After years of shortages and product delays, the PC industry slammed on the gas pedal in 2022, unleashing bleeding-edge hardware at a truly frenetic pace.
A wave of long-lasting, heavy-hitting laptops started the year with a bang. Then the battle turned to desktops, where Intel, Nvidia, and AMD rolled out new generations of processors and graphics cards alike, bolstered by delightful advances in SSDs and new monitors that push pixels harder than ever before. And those are just the tip of the iceberg.
We tested some truly impressive hardware this year—but you’ll only find the absolute greatest on this list. And that’s not all: Our top picks include the best software available, because what you use all that computing power for is just as vital.

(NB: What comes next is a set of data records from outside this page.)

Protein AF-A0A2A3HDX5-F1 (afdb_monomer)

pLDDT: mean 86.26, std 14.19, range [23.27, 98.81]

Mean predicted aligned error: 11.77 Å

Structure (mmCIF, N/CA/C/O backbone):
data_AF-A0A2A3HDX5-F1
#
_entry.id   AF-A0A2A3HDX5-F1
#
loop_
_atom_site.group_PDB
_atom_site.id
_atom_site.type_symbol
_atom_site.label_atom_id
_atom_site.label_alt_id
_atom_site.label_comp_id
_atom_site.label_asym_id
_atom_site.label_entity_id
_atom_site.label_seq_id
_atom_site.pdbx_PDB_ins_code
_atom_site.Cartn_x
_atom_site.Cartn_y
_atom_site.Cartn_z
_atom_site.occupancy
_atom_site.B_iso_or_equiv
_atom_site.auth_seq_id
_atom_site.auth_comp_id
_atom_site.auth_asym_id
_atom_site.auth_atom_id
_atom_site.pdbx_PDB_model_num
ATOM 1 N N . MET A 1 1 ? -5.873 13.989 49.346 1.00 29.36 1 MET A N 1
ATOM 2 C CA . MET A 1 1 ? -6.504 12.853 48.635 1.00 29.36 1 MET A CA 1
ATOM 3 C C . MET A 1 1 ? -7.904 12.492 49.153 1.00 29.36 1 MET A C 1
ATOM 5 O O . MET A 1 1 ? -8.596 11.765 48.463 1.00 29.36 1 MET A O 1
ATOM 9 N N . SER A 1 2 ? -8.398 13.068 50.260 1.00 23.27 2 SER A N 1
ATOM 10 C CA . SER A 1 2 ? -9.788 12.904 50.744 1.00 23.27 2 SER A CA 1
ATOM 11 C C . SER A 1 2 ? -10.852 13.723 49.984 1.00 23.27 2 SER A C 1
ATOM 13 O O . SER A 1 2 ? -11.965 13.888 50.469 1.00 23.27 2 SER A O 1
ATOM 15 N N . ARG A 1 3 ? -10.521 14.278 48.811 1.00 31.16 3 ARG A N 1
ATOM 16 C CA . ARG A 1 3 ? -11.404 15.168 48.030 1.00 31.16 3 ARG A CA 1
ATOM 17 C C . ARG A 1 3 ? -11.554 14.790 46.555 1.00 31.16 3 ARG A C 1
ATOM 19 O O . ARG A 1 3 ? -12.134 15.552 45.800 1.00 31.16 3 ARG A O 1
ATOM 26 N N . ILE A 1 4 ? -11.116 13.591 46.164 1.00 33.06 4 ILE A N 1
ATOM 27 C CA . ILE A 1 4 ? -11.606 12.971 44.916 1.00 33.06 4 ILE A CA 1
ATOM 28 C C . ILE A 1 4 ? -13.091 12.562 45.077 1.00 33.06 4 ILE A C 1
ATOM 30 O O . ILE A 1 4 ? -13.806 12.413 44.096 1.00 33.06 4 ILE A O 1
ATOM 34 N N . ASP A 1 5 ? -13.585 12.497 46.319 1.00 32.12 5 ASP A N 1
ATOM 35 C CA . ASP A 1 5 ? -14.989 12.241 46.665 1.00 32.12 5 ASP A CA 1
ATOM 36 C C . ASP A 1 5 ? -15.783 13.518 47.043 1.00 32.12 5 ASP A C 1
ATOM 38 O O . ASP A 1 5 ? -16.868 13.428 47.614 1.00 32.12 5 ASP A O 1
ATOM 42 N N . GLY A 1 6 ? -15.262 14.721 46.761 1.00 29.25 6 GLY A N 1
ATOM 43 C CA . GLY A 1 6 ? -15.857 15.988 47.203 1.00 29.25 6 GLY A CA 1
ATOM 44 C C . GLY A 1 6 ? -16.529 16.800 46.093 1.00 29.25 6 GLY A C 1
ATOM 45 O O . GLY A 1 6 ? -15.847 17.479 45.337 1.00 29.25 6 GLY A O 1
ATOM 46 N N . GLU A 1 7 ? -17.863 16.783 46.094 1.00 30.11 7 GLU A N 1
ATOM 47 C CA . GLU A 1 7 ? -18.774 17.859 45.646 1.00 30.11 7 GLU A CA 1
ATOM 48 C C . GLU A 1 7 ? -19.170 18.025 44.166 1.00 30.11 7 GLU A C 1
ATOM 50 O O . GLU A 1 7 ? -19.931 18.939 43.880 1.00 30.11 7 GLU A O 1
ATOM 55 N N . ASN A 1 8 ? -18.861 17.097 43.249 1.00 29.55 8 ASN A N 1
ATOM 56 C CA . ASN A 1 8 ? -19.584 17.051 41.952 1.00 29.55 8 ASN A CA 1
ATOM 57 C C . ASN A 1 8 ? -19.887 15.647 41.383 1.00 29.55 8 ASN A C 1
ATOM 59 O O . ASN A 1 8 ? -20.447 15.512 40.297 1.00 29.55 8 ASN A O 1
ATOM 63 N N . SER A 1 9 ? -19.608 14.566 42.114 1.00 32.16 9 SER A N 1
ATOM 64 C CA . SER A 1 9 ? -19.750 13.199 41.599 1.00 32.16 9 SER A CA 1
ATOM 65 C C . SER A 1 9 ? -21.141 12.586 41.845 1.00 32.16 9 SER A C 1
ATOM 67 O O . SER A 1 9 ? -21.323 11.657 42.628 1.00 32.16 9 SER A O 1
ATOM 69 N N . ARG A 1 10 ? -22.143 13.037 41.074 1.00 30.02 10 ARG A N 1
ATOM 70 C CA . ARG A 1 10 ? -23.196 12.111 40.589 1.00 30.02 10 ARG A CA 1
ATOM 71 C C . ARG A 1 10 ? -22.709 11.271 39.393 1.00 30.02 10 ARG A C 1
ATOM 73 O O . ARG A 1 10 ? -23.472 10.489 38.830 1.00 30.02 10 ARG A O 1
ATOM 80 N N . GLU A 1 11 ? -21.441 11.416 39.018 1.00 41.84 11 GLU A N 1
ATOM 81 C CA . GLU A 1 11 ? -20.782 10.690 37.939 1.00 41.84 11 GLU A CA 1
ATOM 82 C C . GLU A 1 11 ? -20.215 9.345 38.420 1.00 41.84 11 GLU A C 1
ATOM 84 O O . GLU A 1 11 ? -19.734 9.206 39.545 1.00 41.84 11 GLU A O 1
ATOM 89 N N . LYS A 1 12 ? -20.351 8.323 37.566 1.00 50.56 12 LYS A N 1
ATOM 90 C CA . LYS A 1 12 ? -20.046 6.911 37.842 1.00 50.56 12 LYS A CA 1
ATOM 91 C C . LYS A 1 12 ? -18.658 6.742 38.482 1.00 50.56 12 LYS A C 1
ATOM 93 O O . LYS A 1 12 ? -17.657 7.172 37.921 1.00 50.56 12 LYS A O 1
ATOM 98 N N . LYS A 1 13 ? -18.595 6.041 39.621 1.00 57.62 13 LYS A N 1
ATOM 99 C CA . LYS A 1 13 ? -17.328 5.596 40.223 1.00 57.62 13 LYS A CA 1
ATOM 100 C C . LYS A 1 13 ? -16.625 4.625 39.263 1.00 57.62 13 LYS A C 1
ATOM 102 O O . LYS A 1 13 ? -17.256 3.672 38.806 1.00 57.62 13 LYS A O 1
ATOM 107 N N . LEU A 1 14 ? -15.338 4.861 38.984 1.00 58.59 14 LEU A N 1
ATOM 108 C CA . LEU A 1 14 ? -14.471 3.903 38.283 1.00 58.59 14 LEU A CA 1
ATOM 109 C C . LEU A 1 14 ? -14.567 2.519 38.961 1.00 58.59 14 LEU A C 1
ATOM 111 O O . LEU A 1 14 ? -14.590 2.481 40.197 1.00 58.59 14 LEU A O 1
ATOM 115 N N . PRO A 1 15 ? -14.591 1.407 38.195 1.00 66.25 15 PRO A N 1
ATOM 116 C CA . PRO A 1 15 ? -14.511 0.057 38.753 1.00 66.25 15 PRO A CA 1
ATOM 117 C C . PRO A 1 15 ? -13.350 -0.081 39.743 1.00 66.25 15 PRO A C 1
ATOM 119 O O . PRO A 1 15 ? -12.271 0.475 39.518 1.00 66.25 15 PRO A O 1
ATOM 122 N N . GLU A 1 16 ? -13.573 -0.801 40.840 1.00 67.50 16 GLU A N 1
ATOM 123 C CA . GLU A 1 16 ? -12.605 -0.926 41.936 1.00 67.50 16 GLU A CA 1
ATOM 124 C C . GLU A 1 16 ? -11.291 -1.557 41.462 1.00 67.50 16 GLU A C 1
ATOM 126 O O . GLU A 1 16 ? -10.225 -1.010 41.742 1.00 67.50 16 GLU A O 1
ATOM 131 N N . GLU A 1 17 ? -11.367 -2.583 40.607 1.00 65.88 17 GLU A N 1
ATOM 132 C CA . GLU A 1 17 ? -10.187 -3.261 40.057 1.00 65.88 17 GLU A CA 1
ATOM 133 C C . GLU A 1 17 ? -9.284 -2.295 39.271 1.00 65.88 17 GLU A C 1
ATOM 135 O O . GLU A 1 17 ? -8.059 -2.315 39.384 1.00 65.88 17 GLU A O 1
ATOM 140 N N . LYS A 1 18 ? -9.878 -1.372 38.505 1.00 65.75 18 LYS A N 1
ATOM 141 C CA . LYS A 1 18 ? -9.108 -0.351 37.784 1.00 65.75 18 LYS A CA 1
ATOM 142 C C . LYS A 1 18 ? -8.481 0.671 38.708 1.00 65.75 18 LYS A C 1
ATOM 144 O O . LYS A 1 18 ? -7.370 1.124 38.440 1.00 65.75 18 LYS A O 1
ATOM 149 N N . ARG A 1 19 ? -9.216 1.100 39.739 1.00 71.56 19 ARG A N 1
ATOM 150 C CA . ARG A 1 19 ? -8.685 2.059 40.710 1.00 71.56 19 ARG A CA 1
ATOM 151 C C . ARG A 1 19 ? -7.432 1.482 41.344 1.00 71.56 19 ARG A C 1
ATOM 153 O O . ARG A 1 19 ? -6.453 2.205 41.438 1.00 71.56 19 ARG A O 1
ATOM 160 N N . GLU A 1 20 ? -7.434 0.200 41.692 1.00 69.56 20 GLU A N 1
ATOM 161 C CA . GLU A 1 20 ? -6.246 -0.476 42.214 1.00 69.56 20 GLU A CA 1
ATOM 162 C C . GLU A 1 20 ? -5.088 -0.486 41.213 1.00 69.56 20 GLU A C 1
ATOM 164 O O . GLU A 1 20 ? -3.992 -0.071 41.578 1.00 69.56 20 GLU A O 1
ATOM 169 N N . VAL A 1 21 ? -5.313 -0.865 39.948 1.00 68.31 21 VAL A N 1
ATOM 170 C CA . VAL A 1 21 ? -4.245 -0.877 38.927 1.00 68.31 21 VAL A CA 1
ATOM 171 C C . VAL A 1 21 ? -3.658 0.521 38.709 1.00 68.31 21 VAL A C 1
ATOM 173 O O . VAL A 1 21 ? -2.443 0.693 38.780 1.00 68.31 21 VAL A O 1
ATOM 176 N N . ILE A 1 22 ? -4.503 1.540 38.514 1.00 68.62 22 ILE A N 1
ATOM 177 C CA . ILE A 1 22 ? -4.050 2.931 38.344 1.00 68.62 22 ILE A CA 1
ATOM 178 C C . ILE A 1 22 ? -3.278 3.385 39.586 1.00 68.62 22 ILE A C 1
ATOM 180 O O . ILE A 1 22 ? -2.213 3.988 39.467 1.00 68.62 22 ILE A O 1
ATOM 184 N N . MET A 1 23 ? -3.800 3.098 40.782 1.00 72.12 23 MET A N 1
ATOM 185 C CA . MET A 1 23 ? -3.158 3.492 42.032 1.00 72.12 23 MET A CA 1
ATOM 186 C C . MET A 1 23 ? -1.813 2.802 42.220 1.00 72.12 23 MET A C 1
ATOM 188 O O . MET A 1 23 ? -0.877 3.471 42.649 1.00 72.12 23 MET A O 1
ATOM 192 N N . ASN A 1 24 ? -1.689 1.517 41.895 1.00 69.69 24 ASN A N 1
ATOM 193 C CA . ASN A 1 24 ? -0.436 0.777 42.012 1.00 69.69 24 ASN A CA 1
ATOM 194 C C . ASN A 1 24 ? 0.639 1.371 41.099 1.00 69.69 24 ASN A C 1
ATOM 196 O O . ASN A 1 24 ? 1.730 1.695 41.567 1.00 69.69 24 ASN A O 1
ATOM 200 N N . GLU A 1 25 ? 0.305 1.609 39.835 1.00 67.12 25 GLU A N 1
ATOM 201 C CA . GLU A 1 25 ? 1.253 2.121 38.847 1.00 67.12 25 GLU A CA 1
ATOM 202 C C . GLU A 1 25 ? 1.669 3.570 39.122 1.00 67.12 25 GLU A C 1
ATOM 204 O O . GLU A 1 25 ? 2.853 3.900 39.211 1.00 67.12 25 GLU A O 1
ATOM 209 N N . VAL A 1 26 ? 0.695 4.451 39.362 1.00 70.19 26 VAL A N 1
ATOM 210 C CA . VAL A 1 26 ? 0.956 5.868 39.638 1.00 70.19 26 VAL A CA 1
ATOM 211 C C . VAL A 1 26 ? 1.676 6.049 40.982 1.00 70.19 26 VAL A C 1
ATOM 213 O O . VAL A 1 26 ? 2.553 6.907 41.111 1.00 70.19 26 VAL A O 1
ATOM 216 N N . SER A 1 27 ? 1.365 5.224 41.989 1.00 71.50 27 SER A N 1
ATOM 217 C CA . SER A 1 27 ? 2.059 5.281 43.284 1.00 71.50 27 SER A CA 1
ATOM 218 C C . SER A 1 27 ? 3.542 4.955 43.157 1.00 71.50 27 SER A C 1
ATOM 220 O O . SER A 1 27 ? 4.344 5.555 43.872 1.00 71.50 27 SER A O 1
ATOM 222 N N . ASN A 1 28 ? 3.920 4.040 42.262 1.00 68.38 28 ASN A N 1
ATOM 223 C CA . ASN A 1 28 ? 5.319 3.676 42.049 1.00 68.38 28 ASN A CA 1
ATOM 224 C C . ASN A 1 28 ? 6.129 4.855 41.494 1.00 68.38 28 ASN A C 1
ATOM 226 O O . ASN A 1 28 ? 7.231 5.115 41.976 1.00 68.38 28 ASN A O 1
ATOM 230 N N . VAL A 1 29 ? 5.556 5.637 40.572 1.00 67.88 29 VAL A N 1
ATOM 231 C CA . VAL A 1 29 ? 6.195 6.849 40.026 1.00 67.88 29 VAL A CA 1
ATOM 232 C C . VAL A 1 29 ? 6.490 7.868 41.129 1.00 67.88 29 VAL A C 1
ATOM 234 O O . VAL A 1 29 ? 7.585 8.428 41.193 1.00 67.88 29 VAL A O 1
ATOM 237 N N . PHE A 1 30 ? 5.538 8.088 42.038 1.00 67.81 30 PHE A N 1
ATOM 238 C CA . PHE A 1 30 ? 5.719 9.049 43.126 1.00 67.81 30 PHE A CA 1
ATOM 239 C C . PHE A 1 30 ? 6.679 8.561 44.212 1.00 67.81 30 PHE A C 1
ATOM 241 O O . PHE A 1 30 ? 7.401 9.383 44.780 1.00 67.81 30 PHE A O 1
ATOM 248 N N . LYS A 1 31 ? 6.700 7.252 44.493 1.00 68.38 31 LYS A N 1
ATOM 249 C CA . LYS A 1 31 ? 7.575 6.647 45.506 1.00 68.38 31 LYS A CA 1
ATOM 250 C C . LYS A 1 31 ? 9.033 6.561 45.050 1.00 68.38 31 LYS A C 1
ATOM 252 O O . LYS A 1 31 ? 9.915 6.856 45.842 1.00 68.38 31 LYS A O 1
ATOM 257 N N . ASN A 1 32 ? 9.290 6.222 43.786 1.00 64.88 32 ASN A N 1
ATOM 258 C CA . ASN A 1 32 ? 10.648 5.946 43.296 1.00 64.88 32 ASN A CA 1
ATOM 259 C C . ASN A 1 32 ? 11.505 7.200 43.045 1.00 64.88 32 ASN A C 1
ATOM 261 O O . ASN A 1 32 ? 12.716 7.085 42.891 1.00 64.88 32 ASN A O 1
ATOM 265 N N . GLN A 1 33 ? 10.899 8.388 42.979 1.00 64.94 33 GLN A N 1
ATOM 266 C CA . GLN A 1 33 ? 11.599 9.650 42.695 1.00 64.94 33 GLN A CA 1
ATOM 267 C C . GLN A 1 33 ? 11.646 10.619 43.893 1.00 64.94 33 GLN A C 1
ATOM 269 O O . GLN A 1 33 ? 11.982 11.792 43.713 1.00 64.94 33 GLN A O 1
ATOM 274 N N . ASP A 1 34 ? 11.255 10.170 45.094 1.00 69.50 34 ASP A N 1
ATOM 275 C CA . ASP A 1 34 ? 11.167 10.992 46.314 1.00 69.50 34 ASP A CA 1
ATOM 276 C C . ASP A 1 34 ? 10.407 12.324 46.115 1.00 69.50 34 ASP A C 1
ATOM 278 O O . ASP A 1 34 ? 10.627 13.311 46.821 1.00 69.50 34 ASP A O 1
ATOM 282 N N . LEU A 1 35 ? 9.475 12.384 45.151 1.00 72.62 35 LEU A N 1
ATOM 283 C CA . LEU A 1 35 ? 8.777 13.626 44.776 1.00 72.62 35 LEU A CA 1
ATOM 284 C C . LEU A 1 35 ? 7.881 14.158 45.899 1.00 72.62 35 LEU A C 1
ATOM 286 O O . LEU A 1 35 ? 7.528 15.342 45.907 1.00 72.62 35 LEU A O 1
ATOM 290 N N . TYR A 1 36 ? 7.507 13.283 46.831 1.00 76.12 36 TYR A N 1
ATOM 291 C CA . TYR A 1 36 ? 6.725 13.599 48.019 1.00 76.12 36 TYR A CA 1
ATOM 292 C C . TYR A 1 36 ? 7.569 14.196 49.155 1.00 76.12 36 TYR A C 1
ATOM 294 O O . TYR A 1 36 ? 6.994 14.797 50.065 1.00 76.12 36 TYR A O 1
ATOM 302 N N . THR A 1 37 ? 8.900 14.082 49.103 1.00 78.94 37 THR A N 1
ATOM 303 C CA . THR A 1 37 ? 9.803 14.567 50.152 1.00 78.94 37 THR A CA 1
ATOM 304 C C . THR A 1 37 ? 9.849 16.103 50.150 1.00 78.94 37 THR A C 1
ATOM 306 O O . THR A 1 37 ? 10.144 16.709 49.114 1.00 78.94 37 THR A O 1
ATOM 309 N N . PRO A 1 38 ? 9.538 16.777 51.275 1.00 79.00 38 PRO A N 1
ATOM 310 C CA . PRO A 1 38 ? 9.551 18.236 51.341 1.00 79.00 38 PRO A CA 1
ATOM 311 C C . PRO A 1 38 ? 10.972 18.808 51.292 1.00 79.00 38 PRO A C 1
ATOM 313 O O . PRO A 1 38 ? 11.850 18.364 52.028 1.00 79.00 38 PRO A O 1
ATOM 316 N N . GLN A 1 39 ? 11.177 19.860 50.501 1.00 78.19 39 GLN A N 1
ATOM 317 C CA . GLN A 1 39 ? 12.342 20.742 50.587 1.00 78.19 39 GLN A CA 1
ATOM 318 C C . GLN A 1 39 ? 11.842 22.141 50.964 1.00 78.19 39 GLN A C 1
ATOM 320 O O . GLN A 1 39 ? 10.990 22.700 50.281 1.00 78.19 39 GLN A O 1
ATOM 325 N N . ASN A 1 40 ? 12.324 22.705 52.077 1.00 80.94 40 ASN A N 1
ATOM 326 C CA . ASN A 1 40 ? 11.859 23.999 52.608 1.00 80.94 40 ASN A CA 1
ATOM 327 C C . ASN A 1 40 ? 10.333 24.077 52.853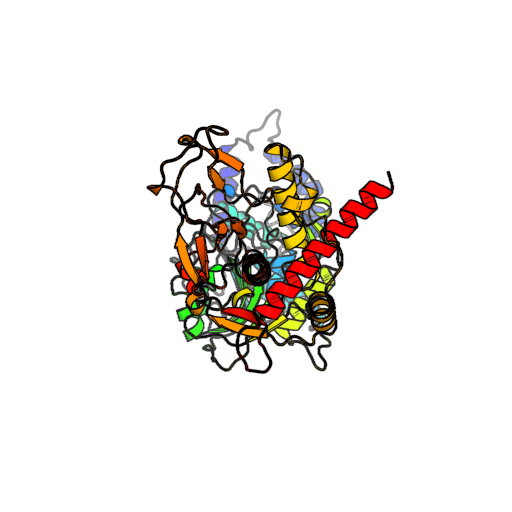 1.00 80.94 40 ASN A C 1
ATOM 329 O O . ASN A 1 40 ? 9.707 25.104 52.612 1.00 80.94 40 ASN A O 1
ATOM 333 N N . GLY A 1 41 ? 9.723 22.986 53.333 1.00 84.12 41 GLY A N 1
ATOM 334 C CA . GLY A 1 41 ? 8.296 22.937 53.692 1.00 84.12 41 GLY A CA 1
ATOM 335 C C . GLY A 1 41 ? 7.333 22.612 52.542 1.00 84.12 41 GLY A C 1
ATOM 336 O O . GLY A 1 41 ? 6.136 22.438 52.783 1.00 84.12 41 GLY A O 1
ATOM 337 N N . GLU A 1 42 ? 7.828 22.459 51.311 1.00 83.62 42 GLU A N 1
ATOM 338 C CA . GLU A 1 42 ? 7.024 22.074 50.148 1.00 83.62 42 GLU A CA 1
ATOM 339 C C . GLU A 1 42 ? 7.691 20.940 49.357 1.00 83.62 42 GLU A C 1
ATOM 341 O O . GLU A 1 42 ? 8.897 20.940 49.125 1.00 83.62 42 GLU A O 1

For this list, we asked PCWorld’s tech experts to share their favorite picks in their areas of expertise. Without further ado, this is the best PC hardware and software of 2022 and 2023. Yes, we’re looking forward to next year, because until even newer products begin launching in 2023, many of the champions on this list will remain very relevant for months to come. We’ve also rounded up our favorite work-from-home tech of 2022 if you’re interested in a more productivity-focused look at the year’s best options, while our Full Nerd podcast selected beloved enthusiast gear of their own.
Best thin-and-light laptop: Dell XPS 13 Plus
If you’re on the hunt for a truly spectacular ultraportable, the Dell XPS 13 Plus is the laptop to target. It’s featherlight at under three pounds, the 13.4-inch 3456×2160 OLED display is a real sight to behold, and the Intel Core i7-1280P CPU delivers leading-edge performance. That’s the full package right there. It has enough oomph to whiz through photo editing work as well as day-to-day tasks like browsing the web and checking e-mail. And the hidden haptic trackpad—a unique design choice that’s different from previous iterations—helps the Dell XPS 13 Plus look truly sophisticated. You really can’t go wrong here. —Ashley Biancuzzo
Best graphics card: Nvidia GeForce RTX 4090
It’ll cost you a small fortune to get your hands on one, but the Nvidia GeForce RTX 4090 deserves the highest accolades possible. Nvidia’s 40-series flagship is blow-your-hair-back-and-melt-your-face fast—so fast, it unlocks experiences never before possible.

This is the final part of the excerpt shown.